Tras la Segunda Guerra Mundial, con el desembarco de Normandía y las bombas atómicas sobre Hiroshima y Nagasaki, EE.UU. se garantizó la anulación de sus rivales por la hegemonía del mundo capitalista. La reconstrucción de Europa la sirvió a Washington para generar una relación de dependencia que aún se mantiene en la actualidad. Recordemos brevemente el origen de la Unión Europea. El 16 de abril de 1948 se funda la OECE (Organización Europea para la Cooperación Económica) con el fin de administrar las ayudas del Plan Marshall, lo que crearía la primera estructura de cooperación económica para la Europa occidental. Esta será la base para la creación de la Comunidad Europea del Carbón y del Acero en la década de los 50. En 1957, con el Tratado de Roma, finalmente se constituye la Comunidad Económica Europea (CEE) o el “mercado común”, que facilita el fin de los derechos de aduana entre los países miembros. En 1986 se firma el Acta Única Europea, destinada a eliminar las trabas a la libre circulación de mercancías a través de las fronteras de la UE, y que da así origen al Mercado Único. Como vemos, el carácter económico de esta alianza ha primado frente a propuestas sobre integración política o militar. No salió adelante el proyecto de Constitución Europea ni tampoco el supuesto plan del eje franco-alemán para la creación de un ejército europeo. Y aún en esos dos proyectos, las críticas a los mismos volvían a ahondar en relación con las necesidades del proyecto económico.
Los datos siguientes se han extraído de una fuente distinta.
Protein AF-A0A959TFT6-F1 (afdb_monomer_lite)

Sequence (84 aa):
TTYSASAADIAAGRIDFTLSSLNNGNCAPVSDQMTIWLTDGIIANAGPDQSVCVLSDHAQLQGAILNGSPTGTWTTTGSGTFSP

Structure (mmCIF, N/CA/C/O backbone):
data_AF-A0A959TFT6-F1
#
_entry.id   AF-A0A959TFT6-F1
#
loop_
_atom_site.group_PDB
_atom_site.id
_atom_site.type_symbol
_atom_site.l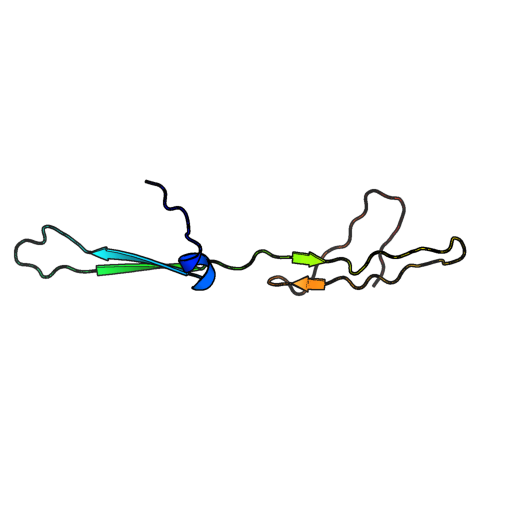abel_atom_id
_atom_site.label_alt_id
_atom_site.label_comp_id
_atom_site.label_asym_id
_atom_site.label_entity_id
_atom_site.label_seq_id
_atom_site.pdbx_PDB_ins_code
_atom_site.Cartn_x
_atom_site.Cartn_y
_atom_site.Cartn_z
_atom_site.occupancy
_atom_site.B_iso_or_equiv
_atom_site.auth_seq_id
_atom_site.auth_comp_id
_atom_site.auth_asym_id
_atom_site.auth_atom_id
_atom_site.pdbx_PDB_model_num
ATOM 1 N N . THR A 1 1 ? -0.016 1.190 24.865 1.00 71.31 1 THR A N 1
ATOM 2 C CA . THR A 1 1 ? -0.076 -0.234 24.476 1.00 71.31 1 THR A CA 1
ATOM 3 C C . THR A 1 1 ? -0.010 -0.304 22.967 1.00 71.31 1 THR A C 1
ATOM 5 O O . THR A 1 1 ? -0.666 0.499 22.321 1.00 71.31 1 THR A O 1
ATOM 8 N N . THR A 1 2 ? 0.815 -1.191 22.414 1.00 85.88 2 THR A N 1
ATOM 9 C CA . THR A 1 2 ? 1.027 -1.329 20.963 1.00 85.88 2 THR A CA 1
ATOM 10 C C . THR A 1 2 ? 0.579 -2.723 20.548 1.00 85.88 2 THR A C 1
ATOM 12 O O . THR A 1 2 ? 0.930 -3.690 21.222 1.00 85.88 2 THR A O 1
ATOM 15 N N . TYR A 1 3 ? -0.200 -2.819 19.473 1.00 91.69 3 TYR A N 1
ATOM 16 C CA . TYR A 1 3 ? -0.556 -4.085 18.838 1.00 91.69 3 TYR A CA 1
ATOM 17 C C . TYR A 1 3 ? 0.306 -4.269 17.587 1.00 91.69 3 TYR A C 1
ATOM 19 O O . TYR A 1 3 ? 0.410 -3.345 16.781 1.00 91.69 3 TYR A O 1
ATOM 27 N N . SER A 1 4 ? 0.903 -5.447 17.424 1.00 93.44 4 SER A N 1
ATOM 28 C CA . SER A 1 4 ? 1.637 -5.827 16.213 1.00 93.44 4 SER A CA 1
ATOM 29 C C . SER A 1 4 ? 0.827 -6.880 15.468 1.00 93.44 4 SER A C 1
ATOM 31 O O . SER A 1 4 ? 0.527 -7.924 16.042 1.00 93.44 4 SER A O 1
ATOM 33 N N . ALA A 1 5 ? 0.481 -6.606 14.208 1.00 93.06 5 ALA A N 1
ATOM 34 C CA . ALA A 1 5 ? -0.301 -7.524 13.385 1.00 93.06 5 ALA A CA 1
ATOM 35 C C . ALA A 1 5 ? 0.420 -8.867 13.197 1.00 93.06 5 ALA A C 1
ATOM 37 O O . ALA A 1 5 ? 1.620 -8.919 12.916 1.00 93.06 5 ALA A O 1
ATOM 38 N N . SER A 1 6 ? -0.331 -9.952 13.354 1.00 93.94 6 SER A N 1
ATOM 39 C CA . SER A 1 6 ? 0.122 -11.318 13.119 1.00 93.94 6 SER A CA 1
ATOM 40 C C . SER A 1 6 ? -0.059 -11.725 11.653 1.00 93.94 6 SER A C 1
ATOM 42 O O . SER A 1 6 ? -0.778 -11.082 10.889 1.00 93.94 6 SER A O 1
ATOM 44 N N . ALA A 1 7 ? 0.538 -12.851 11.256 1.00 93.81 7 ALA A N 1
ATOM 45 C CA . ALA A 1 7 ? 0.304 -13.427 9.930 1.00 93.81 7 ALA A CA 1
ATOM 46 C C . ALA A 1 7 ? -1.175 -13.800 9.694 1.00 93.81 7 ALA A C 1
ATOM 48 O O . ALA A 1 7 ? -1.649 -13.725 8.564 1.00 93.81 7 ALA A O 1
ATOM 49 N N . ALA A 1 8 ? -1.909 -14.168 10.751 1.00 94.81 8 ALA A N 1
ATOM 50 C CA . ALA A 1 8 ? -3.337 -14.460 10.659 1.00 94.81 8 ALA A CA 1
ATOM 51 C C . ALA A 1 8 ? -4.162 -13.192 10.392 1.00 94.81 8 ALA A C 1
ATOM 53 O O . ALA A 1 8 ? -5.081 -13.235 9.579 1.00 94.81 8 ALA A O 1
ATOM 54 N N . ASP A 1 9 ? -3.796 -12.065 11.010 1.00 94.06 9 ASP A N 1
ATOM 55 C CA . ASP A 1 9 ? -4.452 -10.774 10.761 1.00 94.06 9 ASP A CA 1
ATOM 56 C C . ASP A 1 9 ? -4.250 -10.334 9.309 1.00 94.06 9 ASP A C 1
ATOM 58 O O . ASP A 1 9 ? -5.204 -9.960 8.630 1.00 94.06 9 ASP A O 1
ATOM 62 N N . ILE A 1 10 ? -3.010 -10.439 8.816 1.00 90.69 10 ILE A N 1
ATOM 63 C CA . ILE A 1 10 ? -2.659 -10.121 7.426 1.00 90.69 10 ILE A CA 1
ATOM 64 C C . ILE A 1 10 ? -3.457 -11.009 6.465 1.00 90.69 10 ILE A C 1
ATOM 66 O O . ILE A 1 10 ? -4.057 -10.500 5.524 1.00 90.69 10 ILE A O 1
ATOM 70 N N . ALA A 1 11 ? -3.532 -12.318 6.729 1.00 90.94 11 ALA A N 1
ATOM 71 C CA . ALA A 1 11 ? -4.314 -13.244 5.911 1.00 90.94 11 ALA A CA 1
ATOM 72 C C . ALA A 1 11 ? -5.827 -12.951 5.947 1.00 90.94 11 ALA A C 1
ATOM 74 O O . ALA A 1 11 ? -6.521 -13.181 4.958 1.00 90.94 11 ALA A O 1
ATOM 75 N N . ALA A 1 12 ? -6.345 -12.440 7.067 1.00 93.44 12 ALA A N 1
ATOM 76 C CA . ALA A 1 12 ? -7.743 -12.038 7.209 1.00 93.44 12 ALA A CA 1
ATOM 77 C C . ALA A 1 12 ? -8.054 -10.660 6.590 1.00 93.44 12 ALA A C 1
ATOM 79 O O . ALA A 1 12 ? -9.230 -10.319 6.432 1.00 93.44 12 ALA A O 1
ATOM 80 N N . GLY A 1 13 ? -7.029 -9.857 6.277 1.00 93.19 13 GLY A N 1
ATOM 81 C CA . GLY A 1 13 ? -7.158 -8.514 5.703 1.00 93.19 13 GLY A CA 1
ATOM 82 C C . GLY A 1 13 ? -7.770 -7.473 6.646 1.00 93.19 13 GLY A C 1
ATOM 83 O O . GLY A 1 13 ? -8.076 -6.358 6.222 1.00 93.19 13 GLY A O 1
ATOM 84 N N . ARG A 1 14 ? -7.988 -7.804 7.925 1.00 94.38 14 ARG A N 1
ATOM 85 C CA . ARG A 1 14 ? -8.518 -6.872 8.928 1.00 94.38 14 ARG A CA 1
ATOM 86 C C . ARG A 1 14 ? -8.249 -7.337 10.356 1.00 94.38 14 ARG A C 1
ATOM 88 O O . ARG A 1 14 ? -8.010 -8.516 10.597 1.00 94.38 14 ARG A O 1
ATOM 95 N N . ILE A 1 15 ? -8.392 -6.410 11.296 1.00 96.12 15 ILE A N 1
ATOM 96 C CA . ILE A 1 15 ? -8.368 -6.647 12.740 1.00 96.12 15 ILE A CA 1
ATOM 97 C C . ILE A 1 15 ? -9.647 -6.062 13.343 1.00 96.12 15 ILE A C 1
ATOM 99 O O . ILE A 1 15 ? -9.973 -4.904 13.085 1.00 96.12 15 ILE A O 1
ATOM 103 N N . ASP A 1 16 ? -10.351 -6.847 14.155 1.00 95.19 16 ASP A N 1
ATOM 104 C CA . ASP A 1 16 ? -11.568 -6.432 14.854 1.00 95.19 16 ASP A CA 1
ATOM 105 C C . ASP A 1 16 ? -11.269 -6.240 16.351 1.00 95.19 16 ASP A C 1
ATOM 107 O O . ASP A 1 16 ? -11.058 -7.202 17.091 1.00 95.19 16 ASP A O 1
ATOM 111 N N . PHE A 1 17 ? -11.252 -4.991 16.815 1.00 95.19 17 PHE A N 1
ATOM 112 C CA . PHE A 1 17 ? -11.116 -4.654 18.231 1.00 95.19 17 PHE A CA 1
ATOM 113 C C . PHE A 1 17 ? -12.494 -4.456 18.849 1.00 95.19 17 PHE A C 1
ATOM 115 O O . PHE A 1 17 ? -13.236 -3.575 18.431 1.00 95.19 17 PHE A O 1
ATOM 122 N N . THR A 1 18 ? -12.834 -5.242 19.870 1.00 96.00 18 THR A N 1
ATOM 123 C CA . THR A 1 18 ? -14.090 -5.080 20.616 1.00 96.00 18 THR A CA 1
ATOM 124 C C . THR A 1 18 ? -13.807 -4.497 21.991 1.00 96.00 18 THR A C 1
ATOM 126 O O . THR A 1 18 ? -13.023 -5.058 22.759 1.00 96.00 18 THR A O 1
ATOM 129 N N . LEU A 1 19 ? -14.467 -3.390 22.319 1.00 95.62 19 LEU A N 1
ATOM 130 C CA . LEU A 1 19 ? -14.482 -2.822 23.657 1.00 95.62 19 LEU A CA 1
ATOM 131 C C . LEU A 1 19 ? -15.812 -3.168 24.316 1.00 95.62 19 LEU A C 1
ATOM 133 O O . LEU A 1 19 ? -16.861 -2.782 23.818 1.00 95.62 19 LEU A O 1
ATOM 137 N N . SER A 1 20 ? -15.767 -3.861 25.450 1.00 96.94 20 SER A N 1
ATOM 138 C CA . SER A 1 20 ? -16.948 -4.149 26.263 1.00 96.94 20 SER A CA 1
ATOM 139 C C . SER A 1 20 ? -16.870 -3.363 27.565 1.00 96.94 20 SER A C 1
ATOM 141 O O . SER A 1 20 ? -15.828 -3.356 28.227 1.00 96.94 20 SER A O 1
ATOM 143 N N . SER A 1 21 ? -17.963 -2.708 27.950 1.00 96.31 21 SER A N 1
ATOM 144 C CA . SER A 1 21 ? -18.027 -1.976 29.210 1.00 96.31 21 SER A CA 1
ATOM 145 C C . SER A 1 21 ? -17.963 -2.938 30.398 1.00 96.31 21 SER A C 1
ATOM 147 O O . SER A 1 21 ? -18.635 -3.972 30.429 1.00 96.31 21 SER A O 1
ATOM 149 N N . LEU A 1 22 ? -17.162 -2.587 31.402 1.00 95.06 22 LEU A N 1
ATOM 150 C CA . LEU A 1 22 ? -17.014 -3.342 32.646 1.00 95.06 22 LEU A CA 1
ATOM 151 C C . LEU A 1 22 ? -17.507 -2.497 33.827 1.00 95.06 22 LEU A C 1
ATOM 153 O O . LEU A 1 22 ? -17.559 -1.274 33.738 1.00 95.06 22 LEU A O 1
ATOM 157 N N . ASN A 1 23 ? -17.833 -3.150 34.948 1.00 93.75 23 ASN A N 1
ATOM 158 C CA . ASN A 1 23 ? -18.330 -2.509 36.178 1.00 93.75 23 ASN A CA 1
ATOM 159 C C . ASN A 1 23 ? -19.656 -1.738 36.010 1.00 93.75 23 ASN A C 1
ATOM 161 O O . ASN A 1 23 ? -19.839 -0.662 36.572 1.00 93.75 23 ASN A O 1
ATOM 165 N N . ASN A 1 24 ? -20.612 -2.313 35.278 1.00 93.56 24 ASN A N 1
ATOM 166 C CA . ASN A 1 24 ? -21.887 -1.662 34.940 1.00 93.56 24 ASN A CA 1
ATOM 167 C C . ASN A 1 24 ? -22.960 -1.709 36.054 1.00 93.56 24 ASN A C 1
ATOM 169 O O . ASN A 1 24 ? -24.113 -1.355 35.813 1.00 93.56 24 ASN A O 1
ATOM 173 N N . GLY A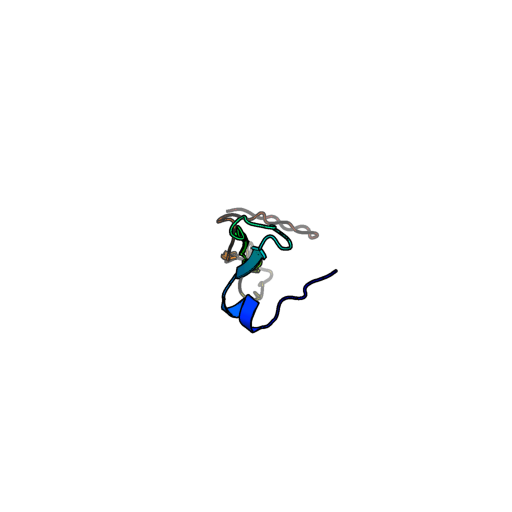 1 25 ? -22.621 -2.160 37.267 1.00 94.06 25 GLY A N 1
ATOM 174 C CA . GLY A 1 25 ? -23.587 -2.337 38.357 1.00 94.06 25 GLY A CA 1
ATOM 175 C C . GLY A 1 25 ? -24.737 -3.268 37.956 1.00 94.06 25 GLY A C 1
ATOM 176 O O . GLY A 1 25 ? -24.506 -4.428 37.628 1.00 94.06 25 GLY A O 1
ATOM 177 N N . ASN A 1 26 ? -25.967 -2.744 37.959 1.00 95.06 26 ASN A N 1
ATOM 178 C CA . ASN A 1 26 ? -27.176 -3.490 37.581 1.00 95.06 26 ASN A CA 1
ATOM 179 C C . ASN A 1 26 ? -27.488 -3.430 36.073 1.00 95.06 26 ASN A C 1
ATOM 181 O O . ASN A 1 26 ? -28.462 -4.036 35.628 1.00 95.06 26 ASN A O 1
ATOM 185 N N . CYS A 1 27 ? -26.715 -2.676 35.291 1.00 94.94 27 CYS A N 1
ATOM 186 C CA . CYS A 1 27 ? -26.905 -2.572 33.850 1.00 94.94 27 CYS A CA 1
ATOM 187 C C . CYS A 1 27 ? -26.210 -3.728 33.123 1.00 94.94 27 CYS A C 1
ATOM 189 O O . CYS A 1 27 ? -25.153 -4.207 33.540 1.00 94.94 27 CYS A O 1
ATOM 191 N N . ALA A 1 28 ? -26.780 -4.142 31.990 1.00 96.25 28 ALA A N 1
ATOM 192 C CA . ALA A 1 28 ? -26.107 -5.069 31.091 1.00 96.25 28 ALA A CA 1
ATOM 193 C C . ALA A 1 28 ? -24.846 -4.411 30.491 1.00 96.25 28 ALA A C 1
ATOM 195 O O . ALA A 1 28 ? -24.853 -3.202 30.237 1.00 96.25 28 ALA A O 1
ATOM 196 N N . PRO A 1 29 ? -23.766 -5.176 30.259 1.00 95.00 29 PRO A N 1
ATOM 197 C CA . PRO A 1 29 ? -22.614 -4.671 29.528 1.00 95.00 29 PRO A CA 1
ATOM 198 C C . PRO A 1 29 ? -22.994 -4.327 28.089 1.00 95.00 29 PRO A C 1
ATOM 200 O O . PRO A 1 29 ? -23.788 -5.026 27.458 1.00 95.00 29 PRO A O 1
ATOM 203 N N . VAL A 1 30 ? -22.396 -3.256 27.578 1.00 97.12 30 VAL A N 1
ATOM 204 C CA . VAL A 1 30 ? -22.526 -2.829 26.184 1.00 97.12 30 VAL A CA 1
ATOM 205 C C . VAL A 1 30 ? -21.167 -2.980 25.520 1.00 97.12 30 VAL A C 1
ATOM 207 O O . VAL A 1 30 ? -20.141 -2.685 26.137 1.00 97.12 30 VAL A O 1
ATOM 210 N N . SER A 1 31 ? -21.169 -3.440 24.273 1.00 97.06 31 SER A N 1
ATOM 211 C CA . SER A 1 31 ? -19.960 -3.587 23.470 1.00 97.06 31 SER A CA 1
ATOM 212 C C . SER A 1 31 ? -20.010 -2.701 22.240 1.00 97.06 31 SER A C 1
ATOM 214 O O . SER A 1 31 ? -21.077 -2.501 21.662 1.00 97.06 31 SER A O 1
ATOM 216 N N . ASP A 1 32 ? -18.842 -2.229 21.832 1.00 97.19 32 ASP A N 1
ATOM 217 C CA . ASP A 1 32 ? -18.612 -1.550 20.565 1.00 97.19 32 ASP A CA 1
ATOM 218 C C . ASP A 1 32 ? -17.420 -2.191 19.846 1.00 97.19 32 ASP A C 1
ATOM 220 O O . ASP A 1 32 ? -16.518 -2.735 20.494 1.00 97.19 32 ASP A O 1
ATOM 224 N N . GLN A 1 33 ? -17.420 -2.156 18.516 1.00 97.31 33 GLN A N 1
ATOM 225 C CA . GLN A 1 33 ? -16.404 -2.806 17.692 1.00 97.31 33 GLN A CA 1
ATOM 226 C C . GLN A 1 33 ? -15.792 -1.825 16.693 1.00 97.31 33 GLN A C 1
ATOM 228 O O . GLN A 1 33 ? -16.483 -1.181 15.907 1.00 97.31 33 GLN A O 1
ATOM 233 N N . MET A 1 34 ? -14.463 -1.779 16.678 1.00 96.12 34 MET A N 1
ATOM 234 C CA . MET A 1 34 ? -13.659 -1.058 15.704 1.00 96.12 34 MET A CA 1
ATOM 235 C C . MET A 1 34 ? -12.974 -2.047 14.763 1.00 96.12 34 MET A C 1
ATOM 237 O O . MET A 1 34 ? -12.212 -2.905 15.205 1.00 96.12 34 MET A O 1
ATOM 241 N N . THR A 1 35 ? -13.183 -1.878 13.460 1.00 96.25 35 THR A N 1
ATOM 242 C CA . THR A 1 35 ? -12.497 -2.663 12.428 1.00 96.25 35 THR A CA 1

De forma paralela a la creación de estas alianzas dentro de Europa, en abril de 1949 se crea la Organización del Tratado del Atlántico Norte (OTAN), dentro de la lógica del inicio de la Guerra Fría y con un fin teóricamente defensivo ante una supuesta amenaza soviética. Aunque lo cierto es que la primera acción conjunta de la Alianza Atlántica, el bombardeo de Kosovo, no se produjo hasta después de la desintegración de la URSS. Y que, a partir de la desintegración del Bloque Socialista, la OTAN, incumpliendo acuerdos establecidos en el contexto del fin de la Guerra Fría, inicia su expansión hacia el este europeo.
El contexto previo y el desarrollo de la OTAN sirve para el despliegue militar estadounidense por el viejo continente con 452 instalaciones asentadas en Europa: 219 del Ejército de Tierra, 53 de la Marina y 180 de la Fuerza Aérea. No es baladí que Alemania sea el país europeo que mayor cantidad de bases estadounidenses tiene en su territorio, suponiendo el 52 % del total en Europa y el 28 % del total en el extranjero. Quizás es por esto que ante la voladura del gaseoducto Nord Stream 2, por ejemplo, no hayan querido hacer muchas preguntas porque probablemente ya conozcan las respuestas. En el discurso sobre el jardín, Borrell destacó: “Los europeos tienen que involucrarse mucho más con el resto del mundo. De lo contrario, el resto del mundo nos invadirá, por diferentes vías y medios”. Lo cierto es que el desarrollo de Europa se construyó y aún se construye sobre el saqueo de otros pueblos: la colonización primero, el fomento de guerras, de golpes de Estado y de revoluciones de colores está en el ADN de la construcción europea y en el imaginario de líderes como Borrell. Ese “desarrollo” también se nota en las biografías de los pueblos que han sido saqueados, por eso no es de extrañar que esta oleada militarista de los países de la OTAN encuentre un creciente rechazo entre países africanos, asiáticos o latinoamericanos, a los que siguen tratando de imponer sus voluntades e intereses. La crisis europea no atiende solo a un problema de integración interna, ni solo a la dependencia militar o económica de los EE.UU., sino a cómo todo eso ha construido una idea confusa sobre el papel que deben jugar estos países en el mundo. El mundo multipolar que se está construyendo reclama una política internacional respetuosa con la soberanía de los pueblos, ¿están los Estados de la Unión preparados para este cambio?